Security Incidents

Something went "bump" in the night (or the day)? This document explains what to do when you need to report a potential security incident.

Please remember:

  • You are not in trouble when you report a security incident.

  • When in doubt, report it. The SRE decides if it's an actual incident. (For more information, see What is an incident?)

  • We are all part of the Security team at Axelerant.

Handling phishing emails

A phishing email is a suspicious email that asks you to click a link, open an attachment, or enter data into a form -- all actions that create opportunities for hackers.

If you got phished: If you received a suspicious email and did any of the following, you must report it immediately as a security incident:

  • Clicked a link

  • Opened an attachment

  • Entered information into a form

See Reporting an incident. Even if you don't think something bad happened, you must report it. Many incidents happen silently so you won't notice until the damage has been done. The security team can help you verify that your system is secure.

If you receive a suspicious email:

Alert your Axelerant team members about the suspicious email using the Slack channel #guild-security or #internal-support.

If you find a suspicious email in your spam folder: Ignore it. If the email went to your Spam folder automatically, the Axelerant mail server has already flagged it as spam.

Reporting an incident

Report any potential incident as soon as possible. Time is critical so that the Security team can initiate our Incident Response Plan (if needed).

To report a security incident

  • Send an email to people operations team as soon as possible. If the incident is related to a phishing email, forward the email.

  • Include Security Incident in the subject line.

  • Describe briefly what happened.

For a project-specific incident

  • Report the incident in your project Slack channel and get in touch with your project manager.

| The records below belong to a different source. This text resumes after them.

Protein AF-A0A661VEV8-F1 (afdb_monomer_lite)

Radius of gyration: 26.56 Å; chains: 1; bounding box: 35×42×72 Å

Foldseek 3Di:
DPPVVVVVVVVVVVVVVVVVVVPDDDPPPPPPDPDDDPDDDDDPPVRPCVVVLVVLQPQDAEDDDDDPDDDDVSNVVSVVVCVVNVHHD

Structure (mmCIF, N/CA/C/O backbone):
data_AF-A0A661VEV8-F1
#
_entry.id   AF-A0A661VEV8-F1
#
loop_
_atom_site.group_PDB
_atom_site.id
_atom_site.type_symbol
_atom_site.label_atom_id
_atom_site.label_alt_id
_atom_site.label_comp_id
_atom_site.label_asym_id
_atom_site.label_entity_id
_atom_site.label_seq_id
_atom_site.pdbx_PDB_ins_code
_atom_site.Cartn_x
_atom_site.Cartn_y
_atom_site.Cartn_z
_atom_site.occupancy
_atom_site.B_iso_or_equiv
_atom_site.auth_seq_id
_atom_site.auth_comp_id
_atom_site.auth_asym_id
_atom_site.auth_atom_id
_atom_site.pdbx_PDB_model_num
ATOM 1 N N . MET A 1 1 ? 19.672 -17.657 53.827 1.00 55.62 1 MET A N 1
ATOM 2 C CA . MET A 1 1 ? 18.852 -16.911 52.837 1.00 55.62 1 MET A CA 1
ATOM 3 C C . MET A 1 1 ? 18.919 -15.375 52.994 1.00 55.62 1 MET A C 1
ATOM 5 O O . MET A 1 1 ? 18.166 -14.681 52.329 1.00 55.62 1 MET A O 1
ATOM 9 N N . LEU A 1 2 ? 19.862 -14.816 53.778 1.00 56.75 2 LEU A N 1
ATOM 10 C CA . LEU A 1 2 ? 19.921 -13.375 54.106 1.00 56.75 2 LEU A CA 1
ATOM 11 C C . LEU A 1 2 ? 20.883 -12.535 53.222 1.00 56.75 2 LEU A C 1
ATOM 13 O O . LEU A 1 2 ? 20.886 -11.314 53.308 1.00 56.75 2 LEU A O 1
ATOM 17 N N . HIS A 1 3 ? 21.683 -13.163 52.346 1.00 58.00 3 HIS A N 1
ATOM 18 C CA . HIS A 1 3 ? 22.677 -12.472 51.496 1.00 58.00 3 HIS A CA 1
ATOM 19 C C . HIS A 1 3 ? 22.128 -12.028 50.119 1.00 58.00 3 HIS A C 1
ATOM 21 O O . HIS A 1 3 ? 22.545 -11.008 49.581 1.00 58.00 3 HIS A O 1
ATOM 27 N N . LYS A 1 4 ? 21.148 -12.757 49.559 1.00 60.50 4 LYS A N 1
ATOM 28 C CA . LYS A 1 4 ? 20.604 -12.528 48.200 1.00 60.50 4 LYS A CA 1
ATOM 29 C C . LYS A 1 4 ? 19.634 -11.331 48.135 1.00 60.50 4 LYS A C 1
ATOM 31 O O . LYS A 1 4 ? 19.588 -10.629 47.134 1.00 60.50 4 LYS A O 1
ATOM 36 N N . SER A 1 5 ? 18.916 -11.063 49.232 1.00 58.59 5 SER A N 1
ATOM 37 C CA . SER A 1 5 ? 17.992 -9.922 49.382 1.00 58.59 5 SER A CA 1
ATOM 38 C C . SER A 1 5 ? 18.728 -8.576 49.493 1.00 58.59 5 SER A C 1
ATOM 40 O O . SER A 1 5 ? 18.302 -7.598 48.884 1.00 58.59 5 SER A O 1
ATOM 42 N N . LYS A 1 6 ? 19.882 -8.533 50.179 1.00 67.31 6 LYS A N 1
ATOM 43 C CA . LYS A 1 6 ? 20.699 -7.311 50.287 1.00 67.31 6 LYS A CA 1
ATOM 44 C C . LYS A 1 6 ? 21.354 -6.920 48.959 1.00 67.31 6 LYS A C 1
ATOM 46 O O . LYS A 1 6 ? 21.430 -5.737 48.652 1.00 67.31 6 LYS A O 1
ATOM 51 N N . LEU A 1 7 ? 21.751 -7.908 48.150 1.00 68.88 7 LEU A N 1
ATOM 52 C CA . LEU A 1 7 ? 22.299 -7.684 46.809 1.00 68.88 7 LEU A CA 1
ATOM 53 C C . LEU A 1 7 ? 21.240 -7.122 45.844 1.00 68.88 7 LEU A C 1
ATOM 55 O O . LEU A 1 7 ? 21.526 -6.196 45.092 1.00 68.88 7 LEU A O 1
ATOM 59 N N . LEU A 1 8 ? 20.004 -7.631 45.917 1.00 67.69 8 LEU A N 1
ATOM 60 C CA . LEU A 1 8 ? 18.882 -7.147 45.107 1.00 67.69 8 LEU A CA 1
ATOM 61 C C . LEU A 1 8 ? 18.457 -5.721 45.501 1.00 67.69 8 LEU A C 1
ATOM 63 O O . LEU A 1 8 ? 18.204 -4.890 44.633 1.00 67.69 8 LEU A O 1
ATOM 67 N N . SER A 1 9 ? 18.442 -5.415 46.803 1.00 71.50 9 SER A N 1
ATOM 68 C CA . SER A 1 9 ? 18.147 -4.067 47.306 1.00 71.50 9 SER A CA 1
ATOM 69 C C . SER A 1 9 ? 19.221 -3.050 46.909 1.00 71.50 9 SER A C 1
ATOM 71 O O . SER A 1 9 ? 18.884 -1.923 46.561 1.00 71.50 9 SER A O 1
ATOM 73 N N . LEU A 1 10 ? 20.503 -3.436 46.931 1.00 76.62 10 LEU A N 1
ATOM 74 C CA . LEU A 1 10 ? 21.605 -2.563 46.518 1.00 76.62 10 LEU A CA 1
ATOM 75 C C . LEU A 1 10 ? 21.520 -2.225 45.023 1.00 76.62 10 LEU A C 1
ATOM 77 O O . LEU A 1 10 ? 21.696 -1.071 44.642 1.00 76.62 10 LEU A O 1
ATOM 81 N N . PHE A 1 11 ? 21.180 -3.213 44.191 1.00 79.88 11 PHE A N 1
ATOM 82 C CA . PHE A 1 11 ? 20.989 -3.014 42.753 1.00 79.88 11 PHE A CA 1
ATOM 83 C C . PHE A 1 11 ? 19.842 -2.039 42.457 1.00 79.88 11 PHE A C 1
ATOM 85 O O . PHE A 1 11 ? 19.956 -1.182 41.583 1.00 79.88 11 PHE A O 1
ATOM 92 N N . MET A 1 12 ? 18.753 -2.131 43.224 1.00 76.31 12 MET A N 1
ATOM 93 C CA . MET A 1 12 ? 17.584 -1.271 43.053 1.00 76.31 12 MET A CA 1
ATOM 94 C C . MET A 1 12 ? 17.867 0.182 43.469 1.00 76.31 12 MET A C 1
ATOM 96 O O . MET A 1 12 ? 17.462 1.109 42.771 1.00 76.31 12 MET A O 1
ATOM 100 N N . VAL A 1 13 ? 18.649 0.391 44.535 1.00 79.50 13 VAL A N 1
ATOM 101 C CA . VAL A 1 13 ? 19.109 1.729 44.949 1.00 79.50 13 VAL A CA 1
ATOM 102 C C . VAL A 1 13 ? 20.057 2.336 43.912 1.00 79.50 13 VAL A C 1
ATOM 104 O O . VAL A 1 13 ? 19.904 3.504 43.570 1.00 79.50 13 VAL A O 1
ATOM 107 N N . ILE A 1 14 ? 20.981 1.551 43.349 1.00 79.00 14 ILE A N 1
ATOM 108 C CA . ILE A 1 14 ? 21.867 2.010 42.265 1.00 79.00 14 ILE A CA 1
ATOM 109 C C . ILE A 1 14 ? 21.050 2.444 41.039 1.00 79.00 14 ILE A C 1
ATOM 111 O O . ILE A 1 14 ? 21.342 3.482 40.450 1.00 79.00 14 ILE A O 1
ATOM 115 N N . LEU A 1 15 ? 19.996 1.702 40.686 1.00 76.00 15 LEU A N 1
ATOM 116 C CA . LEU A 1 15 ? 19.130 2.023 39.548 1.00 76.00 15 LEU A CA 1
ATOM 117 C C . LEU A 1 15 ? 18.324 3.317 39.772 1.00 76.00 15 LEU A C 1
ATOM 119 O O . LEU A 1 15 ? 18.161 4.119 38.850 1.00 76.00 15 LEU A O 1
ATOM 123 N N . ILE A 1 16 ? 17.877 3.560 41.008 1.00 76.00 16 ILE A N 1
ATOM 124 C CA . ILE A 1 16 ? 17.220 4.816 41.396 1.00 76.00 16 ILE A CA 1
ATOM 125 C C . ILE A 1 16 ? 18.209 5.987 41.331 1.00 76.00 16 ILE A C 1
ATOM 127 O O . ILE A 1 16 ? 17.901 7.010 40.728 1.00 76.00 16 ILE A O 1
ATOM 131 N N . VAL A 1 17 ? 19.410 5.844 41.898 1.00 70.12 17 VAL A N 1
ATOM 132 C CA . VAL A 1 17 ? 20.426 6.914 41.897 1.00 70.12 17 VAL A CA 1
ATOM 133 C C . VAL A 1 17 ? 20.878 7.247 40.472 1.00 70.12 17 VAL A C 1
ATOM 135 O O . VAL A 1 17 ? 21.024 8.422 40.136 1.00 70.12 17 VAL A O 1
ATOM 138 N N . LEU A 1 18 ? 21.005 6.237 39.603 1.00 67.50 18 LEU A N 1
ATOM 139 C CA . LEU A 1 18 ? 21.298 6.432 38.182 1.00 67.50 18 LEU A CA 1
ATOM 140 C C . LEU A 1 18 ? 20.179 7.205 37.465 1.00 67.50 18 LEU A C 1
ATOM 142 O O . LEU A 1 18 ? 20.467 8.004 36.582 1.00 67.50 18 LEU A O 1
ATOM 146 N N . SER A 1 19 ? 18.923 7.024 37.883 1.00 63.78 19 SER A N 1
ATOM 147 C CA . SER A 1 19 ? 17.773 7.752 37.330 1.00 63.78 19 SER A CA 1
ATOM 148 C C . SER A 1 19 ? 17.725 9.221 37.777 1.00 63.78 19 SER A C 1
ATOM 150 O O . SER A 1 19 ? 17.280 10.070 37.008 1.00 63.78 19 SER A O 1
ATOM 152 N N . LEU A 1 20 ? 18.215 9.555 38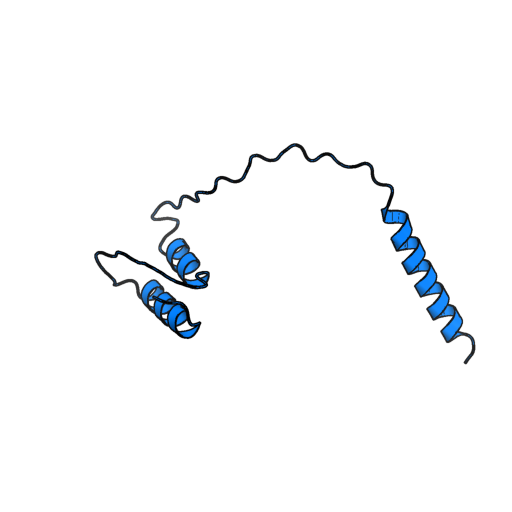.981 1.00 61.81 20 LEU A N 1
ATOM 153 C CA . LEU A 1 20 ? 18.256 10.945 39.467 1.00 61.81 20 LEU A CA 1
ATOM 154 C C . LEU A 1 20 ? 19.382 11.782 38.833 1.00 61.81 20 LEU A C 1
ATOM 156 O O . LEU A 1 20 ? 19.235 12.996 38.698 1.00 61.81 20 LEU A O 1
ATOM 160 N N . ALA A 1 21 ? 20.485 11.161 38.407 1.00 58.47 21 ALA A N 1
ATOM 161 C CA . ALA A 1 21 ? 21.616 11.873 37.801 1.00 58.47 21 ALA A CA 1
ATOM 162 C C . ALA A 1 21 ? 21.327 12.424 36.385 1.00 58.47 21 ALA A C 1
ATOM 164 O O . ALA A 1 21 ? 22.080 13.257 35.883 1.00 58.47 21 ALA A O 1
ATOM 165 N N . VAL A 1 22 ? 20.227 12.006 35.746 1.00 60.09 22 VAL A N 1
ATOM 166 C CA . VAL A 1 22 ? 19.860 12.402 34.369 1.00 60.09 22 VAL A CA 1
ATOM 167 C C . VAL A 1 22 ? 19.192 13.791 34.305 1.00 60.09 22 VAL A C 1
ATOM 169 O O . VAL A 1 22 ? 18.990 14.336 33.225 1.00 60.09 22 VAL A O 1
ATOM 172 N N . GLY A 1 23 ? 18.878 14.412 35.448 1.00 59.59 23 GLY A N 1
ATOM 173 C CA . GLY A 1 23 ? 18.120 15.670 35.510 1.00 59.59 23 GLY A CA 1
ATOM 174 C C . GLY A 1 23 ? 18.907 16.978 35.326 1.00 59.59 23 GLY A C 1
ATOM 175 O O . GLY A 1 23 ? 18.287 18.035 35.373 1.00 59.59 23 GLY A O 1
ATOM 176 N N . CYS A 1 24 ? 20.236 16.954 35.152 1.00 50.41 24 CYS A N 1
ATOM 177 C CA . CYS A 1 24 ? 21.076 18.168 35.224 1.00 50.41 24 CYS A CA 1
ATOM 178 C C . CYS A 1 24 ? 21.793 18.546 33.912 1.00 50.41 24 CYS A C 1
ATOM 180 O O . CYS A 1 24 ? 22.845 19.185 33.943 1.00 50.41 24 CYS A O 1
ATOM 182 N N . LEU A 1 25 ? 21.266 18.156 32.746 1.00 67.00 25 LEU A N 1
ATOM 183 C CA . LEU A 1 25 ? 21.807 18.663 31.482 1.00 67.00 25 LEU A CA 1
ATOM 184 C C . LEU A 1 25 ? 21.186 20.029 31.145 1.00 67.00 25 LEU A C 1
ATOM 186 O O . LEU A 1 25 ? 19.964 20.173 31.230 1.00 67.00 25 LEU A O 1
ATOM 190 N N . PRO A 1 26 ? 21.993 21.030 30.740 1.00 73.12 26 PRO A N 1
ATOM 191 C CA . PRO A 1 26 ? 21.458 22.278 30.217 1.00 73.12 26 PRO A CA 1
ATOM 192 C C . PRO A 1 26 ? 20.578 21.983 28.992 1.00 73.12 26 PRO A C 1
ATOM 194 O O . PRO A 1 26 ? 20.926 21.106 28.191 1.00 73.12 26 PRO A O 1
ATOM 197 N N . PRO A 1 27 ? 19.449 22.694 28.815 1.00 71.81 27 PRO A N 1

Honor the "do not delete" rule

Do not delete or modify any potential evidence without instruction from the Incident Response team. For example, in the event of a suspected GitLab incident, do no delete files or modify the access permissions on the GitLab repository. For a suspected Amazon Web Services (AWS) or Kubernetes incident, do not stop or allow an instance or app to be terminated that is potentially part of the incident. Leave the instance running and reconfigure the Security Group or route for that instance to be dismissive of all ingress and egress traffic until a forensics review can be performed. A significant set of data is lost and is unrecoverable when instances or containers are "stopped" or "terminated."

What is an incident?

First, it's important to note: it's always OK to err on the side of reporting! The Axelerant Security and Incident Response Teams are good at their job, and they are totally used to false alarms. You'll never get in trouble for pinging them about something that turns out not to be an issue! Indeed, you'll never get in trouble for pinging Security at all. The most effective security "early warning system" is attentive staff, so "report early, report often"!

On to the answer to "what is an incident?": in a nutshell, an incident is anything that compromises (or could compromise) our or our client's "CIA": Confidentiality, Integrity, or Availability.

  • Confidentiality means: "secrets". Personally identifiable information (PII) — names, addresses, phone numbers, social security numbers, etc. — is one very important class of secrets. So are your passwords, service credentials, internal non-public documents, many contractual and any copyrighted documents. Any time you suspect that any confidential information may have been leaked outside of Axelerant or a specific client who has rightful access to the information, you should open an incident. Note that this includes unknown users with elevated permissions on a site and access lists on Google docs.

  • Integrity means the soundness/fitness of the purpose of our systems or information. So if a backup was lost, or a web page was altered, or if an app stopped logging for a while, or if some documents got deleted — those are integrity issues. Sometimes these can indicate deeper incidents (like an attacker deleting logs to cover their tracks), so it's important to report these, as well.

  • Availability means the availability of the services we provide. So if an app goes down, dynamic pages fail to update, if something we expect to be running stops running or consistently runs slower than expected — those are availability issues. Note that this only refers to production systems (it's fine if your demo app crashes), and also only to unexpected downtime. If you shut something down temporarily for planned maintenance — go for it, not an incident.

Remember: it's totally OK — and encouraged — to fail towards the side of reporting something. Organizations with really healthy Incident Response systems see a lot of false alarms, and a lot of very low severity reports. This is good because it indicates that people feel comfortable reporting day-to-day issues. The more we do it, the better we'll get at it. And this is ultimately the goal, because then when something really serious happens, we'll be well-practiced at handling it smoothly and efficiently.

Finally - while this page is called "Security Incidents," not all incidents are security-related. It could be that a disk got full or a page got wedged and stopped updating properly. We call them "security incidents" because they might be security-related, and we want our Incident Response Team to be ready for security incidents. If all they have to do is restart Apache, well, that's a good day. And again - thank you for reporting the issue!